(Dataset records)
# # # #
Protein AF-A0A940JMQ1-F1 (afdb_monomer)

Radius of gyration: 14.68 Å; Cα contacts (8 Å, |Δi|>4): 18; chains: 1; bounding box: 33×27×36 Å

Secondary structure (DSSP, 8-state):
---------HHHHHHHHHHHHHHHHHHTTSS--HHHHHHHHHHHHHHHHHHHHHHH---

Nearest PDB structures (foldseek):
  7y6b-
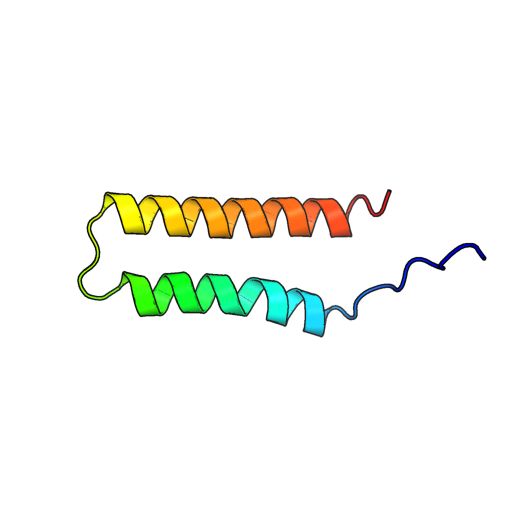assembly2_D  TM=6.822E-01  e=5.855E+00  Edwardsiella piscicida

pLDDT: mean 72.83, std 8.05, range [42.03, 83.75]

Foldseek 3Di:
DPPDPPDDPPVVLCVVLVVLVVCLVPVCPPDDDPVVSVVSVVVSVVVVVVSVCCVVPVD

Sequence (59 aa):
MVAEPRRLPLWLLIGVYALPAIFAWFLLRRGYSHHVRLGAFLLAGFSLITAAVSIVSPY

Mean predicted aligned error: 10.23 Å

Solvent-accessible surface area (backbone atoms only — not comparable to full-atom values): 3572 Å² total; per-residue (Å²): 133,85,78,74,83,77,78,73,55,67,69,56,55,50,49,68,53,48,51,54,46,49,47,48,56,62,59,43,69,64,91,56,57,72,67,59,42,50,51,45,49,50,50,43,50,50,51,50,49,54,47,52,46,45,72,77,48,82,118

Structure (mmCIF, N/CA/C/O backbone):
data_AF-A0A940JMQ1-F1
#
_entry.id   AF-A0A940JMQ1-F1
#
loop_
_atom_site.group_PDB
_atom_site.id
_atom_site.type_symbol
_atom_site.label_atom_id
_atom_site.label_alt_id
_atom_site.label_comp_id
_atom_site.label_asym_id
_atom_site.label_entity_id
_atom_site.label_seq_id
_atom_site.pdbx_PDB_ins_code
_atom_site.Cartn_x
_atom_site.Cartn_y
_atom_site.Cartn_z
_atom_site.occupancy
_atom_site.B_iso_or_equiv
_atom_site.auth_seq_id
_atom_site.auth_comp_id
_atom_site.auth_asym_id
_atom_site.auth_atom_id
_atom_site.pdbx_PDB_model_num
ATOM 1 N N . MET A 1 1 ? 14.038 -24.928 -18.113 1.00 42.03 1 MET A N 1
ATOM 2 C CA . MET A 1 1 ? 13.200 -23.879 -18.728 1.00 42.03 1 MET A CA 1
ATOM 3 C C . MET A 1 1 ? 13.276 -22.674 -17.812 1.00 42.03 1 MET A C 1
ATOM 5 O O . MET A 1 1 ? 12.710 -22.720 -16.729 1.00 42.03 1 MET A O 1
ATOM 9 N N . VAL A 1 2 ? 14.099 -21.685 -18.161 1.00 49.38 2 VAL A N 1
ATOM 10 C CA . VAL A 1 2 ? 14.237 -20.454 -17.372 1.00 49.38 2 VAL A CA 1
ATOM 11 C C . VAL A 1 2 ? 12.942 -19.677 -17.579 1.00 49.38 2 VAL A C 1
ATOM 13 O O . VAL A 1 2 ? 12.650 -19.278 -18.700 1.00 49.38 2 VAL A O 1
ATOM 16 N N . ALA A 1 3 ? 12.116 -19.572 -16.539 1.00 62.41 3 ALA A N 1
ATOM 17 C CA . ALA A 1 3 ? 10.910 -18.762 -16.593 1.00 62.41 3 ALA A CA 1
ATOM 18 C C . ALA A 1 3 ? 11.345 -17.301 -16.758 1.00 62.41 3 ALA A C 1
ATOM 20 O O . ALA A 1 3 ? 11.930 -16.727 -15.842 1.00 62.41 3 ALA A O 1
ATOM 21 N N . GLU A 1 4 ? 11.126 -16.719 -17.936 1.00 64.38 4 GLU A N 1
ATOM 22 C CA . GLU A 1 4 ? 11.371 -15.294 -18.146 1.00 64.38 4 GLU A CA 1
ATOM 23 C C . GLU A 1 4 ? 10.551 -14.493 -17.123 1.00 64.38 4 GLU A C 1
ATOM 25 O O . GLU A 1 4 ? 9.361 -14.782
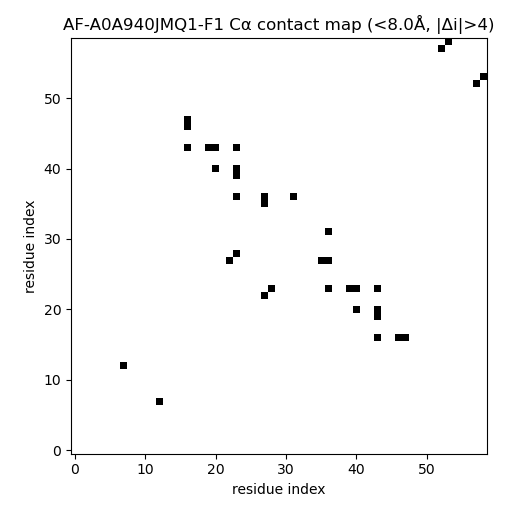 -16.938 1.00 64.38 4 GLU A O 1
ATOM 30 N N . PRO A 1 5 ? 11.153 -13.503 -16.437 1.00 63.75 5 PRO A N 1
ATOM 31 C CA . PRO A 1 5 ? 10.437 -12.699 -15.463 1.00 63.75 5 PRO A CA 1
ATOM 32 C C . PRO A 1 5 ? 9.337 -11.926 -16.194 1.00 63.75 5 PRO A C 1
ATOM 34 O O . PRO A 1 5 ? 9.588 -10.934 -16.883 1.00 63.75 5 PRO A O 1
ATOM 37 N N . ARG A 1 6 ? 8.091 -12.401 -16.078 1.00 68.38 6 ARG A N 1
ATOM 38 C CA . ARG A 1 6 ? 6.921 -11.700 -16.608 1.00 68.38 6 ARG A CA 1
ATOM 39 C C . ARG A 1 6 ? 6.820 -10.360 -15.899 1.00 68.38 6 ARG A C 1
ATOM 41 O O . ARG A 1 6 ? 6.432 -10.293 -14.736 1.00 68.38 6 ARG A O 1
ATOM 48 N N . ARG A 1 7 ? 7.149 -9.287 -16.619 1.00 69.50 7 ARG A N 1
ATOM 49 C CA . ARG A 1 7 ? 6.897 -7.924 -16.156 1.00 69.50 7 ARG A CA 1
ATOM 50 C C . ARG A 1 7 ? 5.394 -7.752 -15.974 1.00 69.50 7 ARG A C 1
ATOM 52 O O . ARG A 1 7 ? 4.631 -7.842 -16.935 1.00 69.50 7 ARG A O 1
ATOM 59 N N . LEU A 1 8 ? 4.977 -7.542 -14.731 1.00 73.25 8 LEU A N 1
ATOM 60 C CA . LEU A 1 8 ? 3.588 -7.251 -14.410 1.00 73.25 8 LEU A CA 1
ATOM 61 C C . LEU A 1 8 ? 3.216 -5.888 -15.013 1.00 73.25 8 LEU A C 1
ATOM 63 O O . LEU A 1 8 ? 3.976 -4.928 -14.857 1.00 73.25 8 LEU A O 1
ATOM 67 N N . PRO A 1 9 ? 2.069 -5.773 -15.702 1.00 80.44 9 PRO A N 1
ATOM 68 C CA . PRO A 1 9 ? 1.629 -4.486 -16.211 1.00 80.44 9 PRO A CA 1
ATOM 69 C C . PRO A 1 9 ? 1.357 -3.529 -15.045 1.00 80.44 9 PRO A C 1
ATOM 71 O O . PRO A 1 9 ? 0.785 -3.926 -14.029 1.00 80.44 9 PRO A O 1
ATOM 74 N N . LEU A 1 10 ? 1.738 -2.256 -15.208 1.00 76.94 10 LEU A N 1
ATOM 75 C CA . LEU A 1 10 ? 1.601 -1.203 -14.188 1.00 76.94 10 LEU A CA 1
ATOM 76 C C . LEU A 1 10 ? 0.194 -1.139 -13.578 1.00 76.94 10 LEU A C 1
ATOM 78 O O . LEU A 1 10 ? 0.050 -1.010 -12.369 1.00 76.94 10 LEU A O 1
ATOM 82 N N . TRP A 1 11 ? -0.848 -1.312 -14.390 1.00 77.38 11 TRP A N 1
ATOM 83 C CA . TRP A 1 11 ? -2.243 -1.335 -13.936 1.00 77.38 11 TRP A CA 1
ATOM 84 C C . TRP A 1 11 ? -2.545 -2.464 -12.946 1.00 77.38 11 TRP A C 1
ATOM 86 O O . TRP A 1 11 ? -3.346 -2.294 -12.030 1.00 77.38 11 TRP A O 1
ATOM 96 N N . LEU A 1 12 ? -1.883 -3.610 -13.110 1.00 76.31 12 LEU A N 1
ATOM 97 C CA . LEU A 1 12 ? -2.047 -4.776 -12.248 1.00 76.31 12 LEU A CA 1
ATOM 98 C C . LEU A 1 12 ? -1.346 -4.555 -10.908 1.00 76.31 12 LEU A C 1
ATOM 100 O O . LEU A 1 12 ? -1.916 -4.881 -9.873 1.00 76.31 12 LEU A O 1
ATOM 104 N N . LEU A 1 13 ? -0.173 -3.911 -10.91
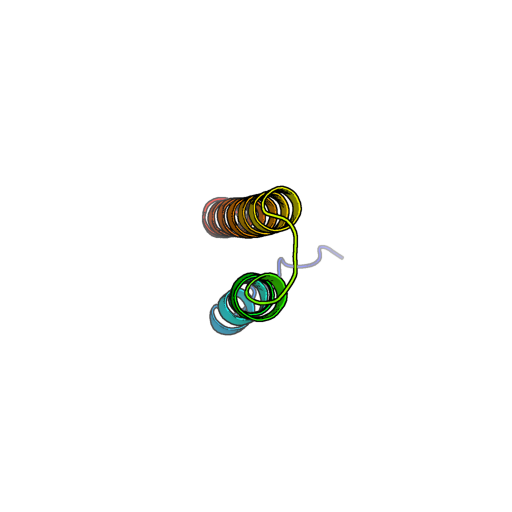9 1.00 78.25 13 LEU A N 1
ATOM 105 C CA . LEU A 1 13 ? 0.480 -3.431 -9.698 1.00 78.25 13 LEU A CA 1
ATOM 106 C C . LEU A 1 13 ? -0.432 -2.445 -8.960 1.00 78.25 13 LEU A C 1
ATOM 108 O O . LEU A 1 13 ? -0.707 -2.634 -7.779 1.00 78.25 13 LEU A O 1
ATOM 112 N N . ILE A 1 14 ? -0.983 -1.447 -9.659 1.00 80.19 14 ILE A N 1
ATOM 113 C CA . ILE A 1 14 ? -1.916 -0.482 -9.058 1.00 80.19 14 ILE A CA 1
ATOM 114 C C . ILE A 1 14 ? -3.107 -1.206 -8.423 1.00 80.19 14 
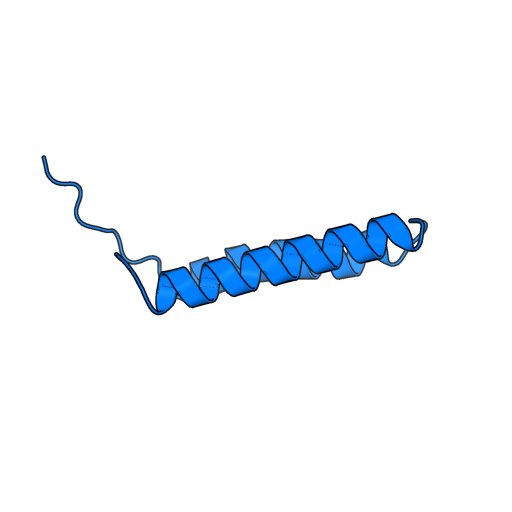ILE A C 1
ATOM 116 O O . ILE A 1 14 ? -3.428 -0.920 -7.276 1.00 80.19 14 ILE A O 1
ATOM 120 N N . GLY A 1 15 ? -3.727 -2.168 -9.112 1.00 78.50 15 GLY A N 1
ATOM 121 C CA . GLY A 1 15 ? -4.835 -2.953 -8.564 1.00 78.50 15 GLY A CA 1
ATOM 122 C C . GLY A 1 15 ? -4.448 -3.745 -7.312 1.00 78.50 15 GLY A C 1
ATOM 123 O O . GLY A 1 15 ? -5.157 -3.687 -6.309 1.00 78.50 15 GLY A O 1
ATOM 124 N N . VAL A 1 16 ? -3.297 -4.422 -7.336 1.00 80.81 16 VAL A N 1
ATOM 125 C CA . VAL A 1 16 ? -2.778 -5.220 -6.212 1.00 80.81 16 VAL A CA 1
ATOM 126 C C . VAL A 1 16 ? -2.528 -4.372 -4.962 1.00 80.81 16 VAL A C 1
ATOM 128 O O . VAL A 1 16 ? -2.732 -4.872 -3.860 1.00 80.81 16 VAL A O 1
ATOM 131 N N . TYR A 1 17 ? -2.154 -3.095 -5.101 1.00 73.62 17 TYR A N 1
AT
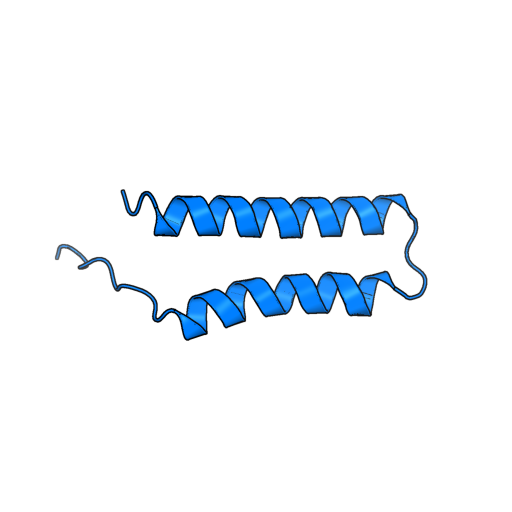OM 132 C CA . TYR A 1 17 ? -1.894 -2.207 -3.955 1.00 73.62 17 TYR A CA 1
ATOM 133 C C . TYR A 1 17 ? -3.062 -1.296 -3.580 1.00 73.62 17 TYR A C 1
ATOM 135 O O . TYR A 1 17 ? -3.249 -0.985 -2.401 1.00 73.62 17 TYR A O 1
ATOM 143 N N . ALA A 1 18 ? -3.883 -0.896 -4.547 1.00 78.62 18 ALA A N 1
ATOM 144 C CA . ALA A 1 18 ? -5.075 -0.103 -4.291 1.00 78.62 18 ALA A CA 1
ATOM 145 C C . ALA A 1 18 ? -6.130 -0.923 -3.541 1.00 78.62 18 ALA A C 1
ATOM 147 O O . ALA A 1 18 ? -6.767 -0.387 -2.638 1.00 78.62 18 ALA A O 1
ATOM 148 N N . LEU A 1 19 ? -6.289 -2.219 -3.846 1.00 78.19 19 LEU A N 1
ATOM 149 C CA . LEU A 1 19 ? -7.298 -3.059 -3.192 1.00 78.19 19 LEU A CA 1
ATOM 150 C C . LEU A 1 19 ? -7.078 -3.169 -1.669 1.00 78.19 19 LEU A C 1
ATOM 152 O O . LEU A 1 19 ? -8.012 -2.856 -0.932 1.00 78.19 19 LEU A O 1
ATOM 156 N N . PRO A 1 20 ? -5.876 -3.522 -1.161 1.00 74.75 20 PRO A N 1
ATOM 157 C CA . PRO A 1 20 ? -5.607 -3.570 0.276 1.00 74.75 20 PRO A CA 1
ATOM 158 C C . PRO A 1 20 ? -5.714 -2.199 0.937 1.00 74.75 20 PRO A C 1
ATOM 160 O O . PRO A 1 20 ? -6.209 -2.103 2.056 1.00 74.75 20 PRO A O 1
ATOM 163 N N . ALA A 1 21 ? -5.293 -1.130 0.253 1.00 74.44 21 ALA A N 1
ATOM 164 C CA . ALA A 1 21 ? -5.387 0.229 0.777 1.00 74.44 21 ALA A CA 1
ATOM 165 C C . ALA A 1 21 ? -6.848 0.688 0.926 1.00 74.44 21 ALA A C 1
ATOM 167 O O . ALA A 1 21 ? -7.234 1.208 1.973 1.00 74.44 21 ALA A O 1
ATOM 168 N N . ILE A 1 22 ? -7.684 0.446 -0.088 1.00 77.69 22 ILE A N 1
ATOM 169 C CA . ILE A 1 22 ? -9.123 0.742 -0.066 1.00 77.69 22 ILE A CA 1
ATOM 170 C C . ILE A 1 22 ? -9.820 -0.133 0.977 1.00 77.69 22 ILE A C 1
ATOM 172 O O . ILE A 1 22 ? -10.639 0.371 1.743 1
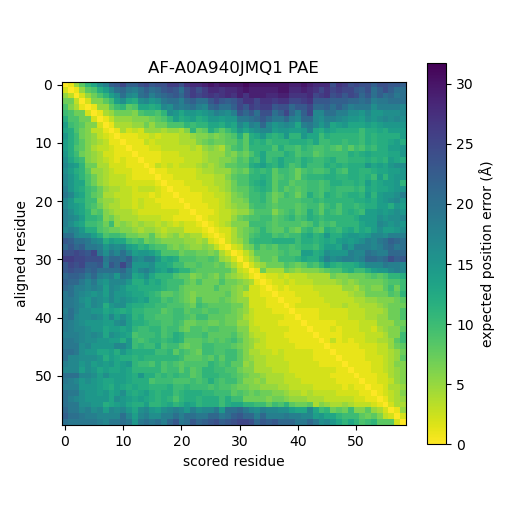.00 77.69 22 ILE A O 1
ATOM 176 N N . PHE A 1 23 ? -9.465 -1.416 1.059 1.00 75.44 23 PHE A N 1
ATOM 177 C CA . PHE A 1 23 ? -9.993 -2.340 2.060 1.00 75.44 23 PHE A CA 1
ATOM 178 C C . PHE A 1 23 ? -9.637 -1.883 3.477 1.00 75.44 23 PHE A C 1
ATOM 180 O O . PHE A 1 23 ? -10.514 -1.792 4.332 1.00 75.44 23 PHE A O 1
ATOM 187 N N . ALA A 1 24 ? -8.383 -1.489 3.714 1.00 72.31 24 ALA A N 1
ATOM 188 C CA . ALA A 1 24 ? -7.953 -0.934 4.988 1.00 72.31 24 ALA A CA 1
ATOM 189 C C . ALA A 1 24 ? -8.714 0.361 5.331 1.00 72.31 24 ALA A C 1
ATOM 191 O O . ALA A 1 24 ? -9.152 0.561 6.464 1.00 72.31 24 ALA A O 1
ATOM 192 N N . TRP A 1 25 ? -8.924 1.231 4.342 1.00 72.06 25 TRP A N 1
ATOM 193 C CA . TRP A 1 25 ? -9.597 2.515 4.519 1.00 72.06 25 TRP A CA 1
ATOM 194 C C . TRP A 1 25 ? -11.096 2.391 4.798 1.00 72.06 25 TRP A C 1
ATOM 196 O O . TRP A 1 25 ? -11.610 3.065 5.692 1.00 72.06 25 TRP A O 1
ATOM 206 N N . PHE A 1 26 ? -11.807 1.555 4.039 1.00 72.38 26 PHE A N 1
ATOM 207 C CA . PHE A 1 26 ? -13.255 1.391 4.163 1.00 72.38 26 PHE A CA 1
ATOM 208 C C . PHE A 1 26 ? -13.633 0.433 5.289 1.00 72.38 26 PHE A C 1
ATOM 210 O O . PHE A 1 26 ? -14.541 0.746 6.060 1.00 72.38 26 PHE A O 1
ATOM 217 N N . LEU A 1 27 ? -12.934 -0.697 5.425 1.00 67.12 27 LEU A N 1
ATOM 218 C CA . LEU A 1 27 ? -13.316 -1.732 6.381 1.00 67.12 27 LEU A CA 1
ATOM 219 C C . LEU A 1 27 ? -12.902 -1.384 7.816 1.00 67.12 27 LEU A C 1
ATOM 221 O O . LEU A 1 27 ? -13.670 -1.629 8.741 1.00 67.12 27 LEU A O 1
ATOM 225 N N . LEU A 1 28 ? -11.752 -0.729 8.025 1.00 64.50 28 LEU A N 1
ATOM 226 C CA . LEU A 1 28 ? -11.336 -0.327 9.378 1.00 64.50 28 LEU A CA 1
ATOM 227 C C . LEU A 1 28 ? -11.891 1.030 9.826 1.00 64.50 28 LEU A C 1
ATOM 229 O O . LEU A 1 28 ? -11.675 1.429 10.970 1.00 64.50 28 LEU A O 1
ATOM 233 N N . ARG A 1 29 ? -12.639 1.743 8.973 1.00 64.81 29 ARG A N 1
ATOM 234 C CA . ARG A 1 29 ? -13.288 3.013 9.347 1.00 64.81 29 ARG A CA 1
ATOM 235 C C . ARG A 1 29 ? -14.449 2.844 10.327 1.00 64.81 29 ARG A C 1
ATOM 237 O O . ARG A 1 29 ? -14.747 3.792 11.049 1.00 64.81 29 ARG A O 1
ATOM 244 N N . ARG A 1 30 ? -15.120 1.688 10.357 1.00 61.38 30 ARG A N 1
ATOM 245 C CA . ARG A 1 30 ? -16.312 1.454 11.190 1.00 61.38 30 ARG A CA 1
ATOM 246 C C . ARG A 1 30 ? -16.087 0.282 12.145 1.00 61.38 30 ARG A C 1
ATOM 248 O O . ARG A 1 30 ? -16.083 -0.866 11.728 1.00 61.38 30 ARG A O 1
ATOM 255 N N . GLY A 1 31 ? -15.932 0.588 13.433 1.00 65.94 31 GLY A N 1
ATOM 256 C CA . GLY A 1 31 ? -16.090 -0.382 14.526 1.00 65.94 31 GLY A CA 1
ATOM 257 C C . GLY A 1 31 ? -14.837 -1.127 14.999 1.00 65.94 31 GLY A C 1
ATOM 258 O O . GLY A 1 31 ? -14.920 -1.830 16.000 1.00 65.94 31 GLY A O 1
ATOM 259 N N . TYR A 1 32 ? -13.680 -0.963 14.351 1.00 66.50 32 TYR A N 1
ATOM 260 C CA . TYR A 1 32 ? -12.444 -1.637 14.770 1.00 66.50 32 TYR A CA 1
ATOM 261 C C . TYR A 1 32 ? -11.621 -0.809 15.764 1.00 66.50 32 TYR A C 1
ATOM 263 O O . TYR A 1 32 ? -11.528 0.415 15.651 1.00 66.50 32 TYR A O 1
ATOM 271 N N . SER A 1 33 ? -11.002 -1.491 16.739 1.00 74.44 33 SER A N 1
ATOM 272 C CA . SER A 1 33 ? -10.153 -0.847 17.747 1.00 74.44 33 SER A CA 1
ATOM 273 C C . SER A 1 33 ? -8.951 -0.151 17.097 1.00 74.44 33 SER A C 1
ATOM 275 O O . SER A 1 33 ? -8.443 -0.577 16.054 1.00 74.44 33 SER A O 1
ATOM 277 N N . HIS A 1 34 ? -8.478 0.923 17.733 1.00 72.94 34 HIS A N 1
ATOM 278 C CA . HIS A 1 34 ? -7.375 1.750 17.238 1.00 72.94 34 HIS A CA 1
ATOM 279 C C . HIS A 1 34 ? -6.125 0.926 16.863 1.00 72.94 34 HIS A C 1
ATOM 281 O O . HIS A 1 34 ? -5.485 1.193 15.848 1.00 72.94 34 HIS A O 1
ATOM 287 N N . HIS A 1 35 ? -5.825 -0.129 17.626 1.00 78.06 35 HIS A N 1
ATOM 288 C CA . HIS A 1 35 ? -4.670 -1.001 17.396 1.00 78.06 35 HIS A CA 1
ATOM 289 C C . HIS A 1 35 ? -4.791 -1.839 16.118 1.00 78.06 35 HIS A C 1
ATOM 291 O O . HIS A 1 35 ? -3.818 -1.981 15.380 1.00 78.06 35 HIS A O 1
ATOM 297 N N . VAL A 1 36 ? -5.988 -2.347 15.816 1.00 75.69 36 VAL A N 1
ATOM 298 C CA . VAL A 1 36 ? -6.240 -3.140 14.600 1.00 75.69 36 VAL A CA 1
ATOM 299 C C . VAL A 1 36 ? -6.149 -2.247 13.362 1.00 75.69 36 VAL A C 1
ATOM 301 O O . VAL A 1 36 ? -5.581 -2.634 12.341 1.00 75.69 36 VAL A O 1
ATOM 304 N N . ARG A 1 37 ? -6.619 -1.001 13.487 1.00 73.38 37 ARG A N 1
ATOM 305 C CA . ARG A 1 37 ? -6.513 0.024 12.447 1.00 73.38 37 ARG A CA 1
ATOM 306 C C . ARG A 1 37 ? -5.066 0.405 12.144 1.00 73.38 37 ARG A C 1
ATOM 308 O O . ARG A 1 37 ? -4.699 0.492 10.974 1.00 73.38 37 ARG A O 1
ATOM 315 N N . LEU A 1 38 ? -4.243 0.562 13.180 1.00 77.44 38 LEU A N 1
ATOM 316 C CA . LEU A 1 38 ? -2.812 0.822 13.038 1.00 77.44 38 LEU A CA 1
# # # #
Once the line with "ATOM 275 O O" is found in the records above, print exactly that line and every line after it through the line with "ATOM 301 O O".

Solution for this task:
ATOM 275 O O . SER A 1 33 ? -8.443 -0.577 16.054 1.00 74.44 33 SER A O 1
ATOM 277 N N . HIS A 1 34 ? -8.478 0.923 17.733 1.00 72.94 34 HIS A N 1
ATOM 278 C CA . HIS A 1 34 ? -7.375 1.750 17.238 1.00 72.94 34 HIS A CA 1
ATOM 279 C C . HIS A 1 34 ? -6.125 0.926 16.863 1.00 72.94 34 HIS A C 1
ATOM 281 O O . HIS A 1 34 ? -5.485 1.193 15.848 1.00 72.94 34 HIS A O 1
ATOM 287 N N . HIS A 1 35 ? -5.825 -0.129 17.626 1.00 78.06 35 HIS A N 1
ATOM 288 C CA . HIS A 1 35 ? -4.670 -1.001 17.396 1.00 78.06 35 HIS A CA 1
ATOM 289 C C . HIS A 1 35 ? -4.791 -1.839 16.118 1.00 78.06 35 HIS A C 1
ATOM 291 O O . HIS A 1 35 ? -3.818 -1.981 15.380 1.00 78.06 35 HIS A O 1
ATOM 297 N N . VAL A 1 36 ? -5.988 -2.347 15.816 1.00 75.69 36 VAL A N 1
ATOM 298 C CA . VAL A 1 36 ? -6.240 -3.140 14.600 1.00 75.69 36 VAL A CA 1
ATOM 299 C C . VAL A 1 36 ? -6.149 -2.247 13.362 1.00 75.69 36 VAL A C 1
ATOM 301 O O . VAL A 1 36 ? -5.581 -2.634 12.341 1.00 75.69 36 VAL A O 1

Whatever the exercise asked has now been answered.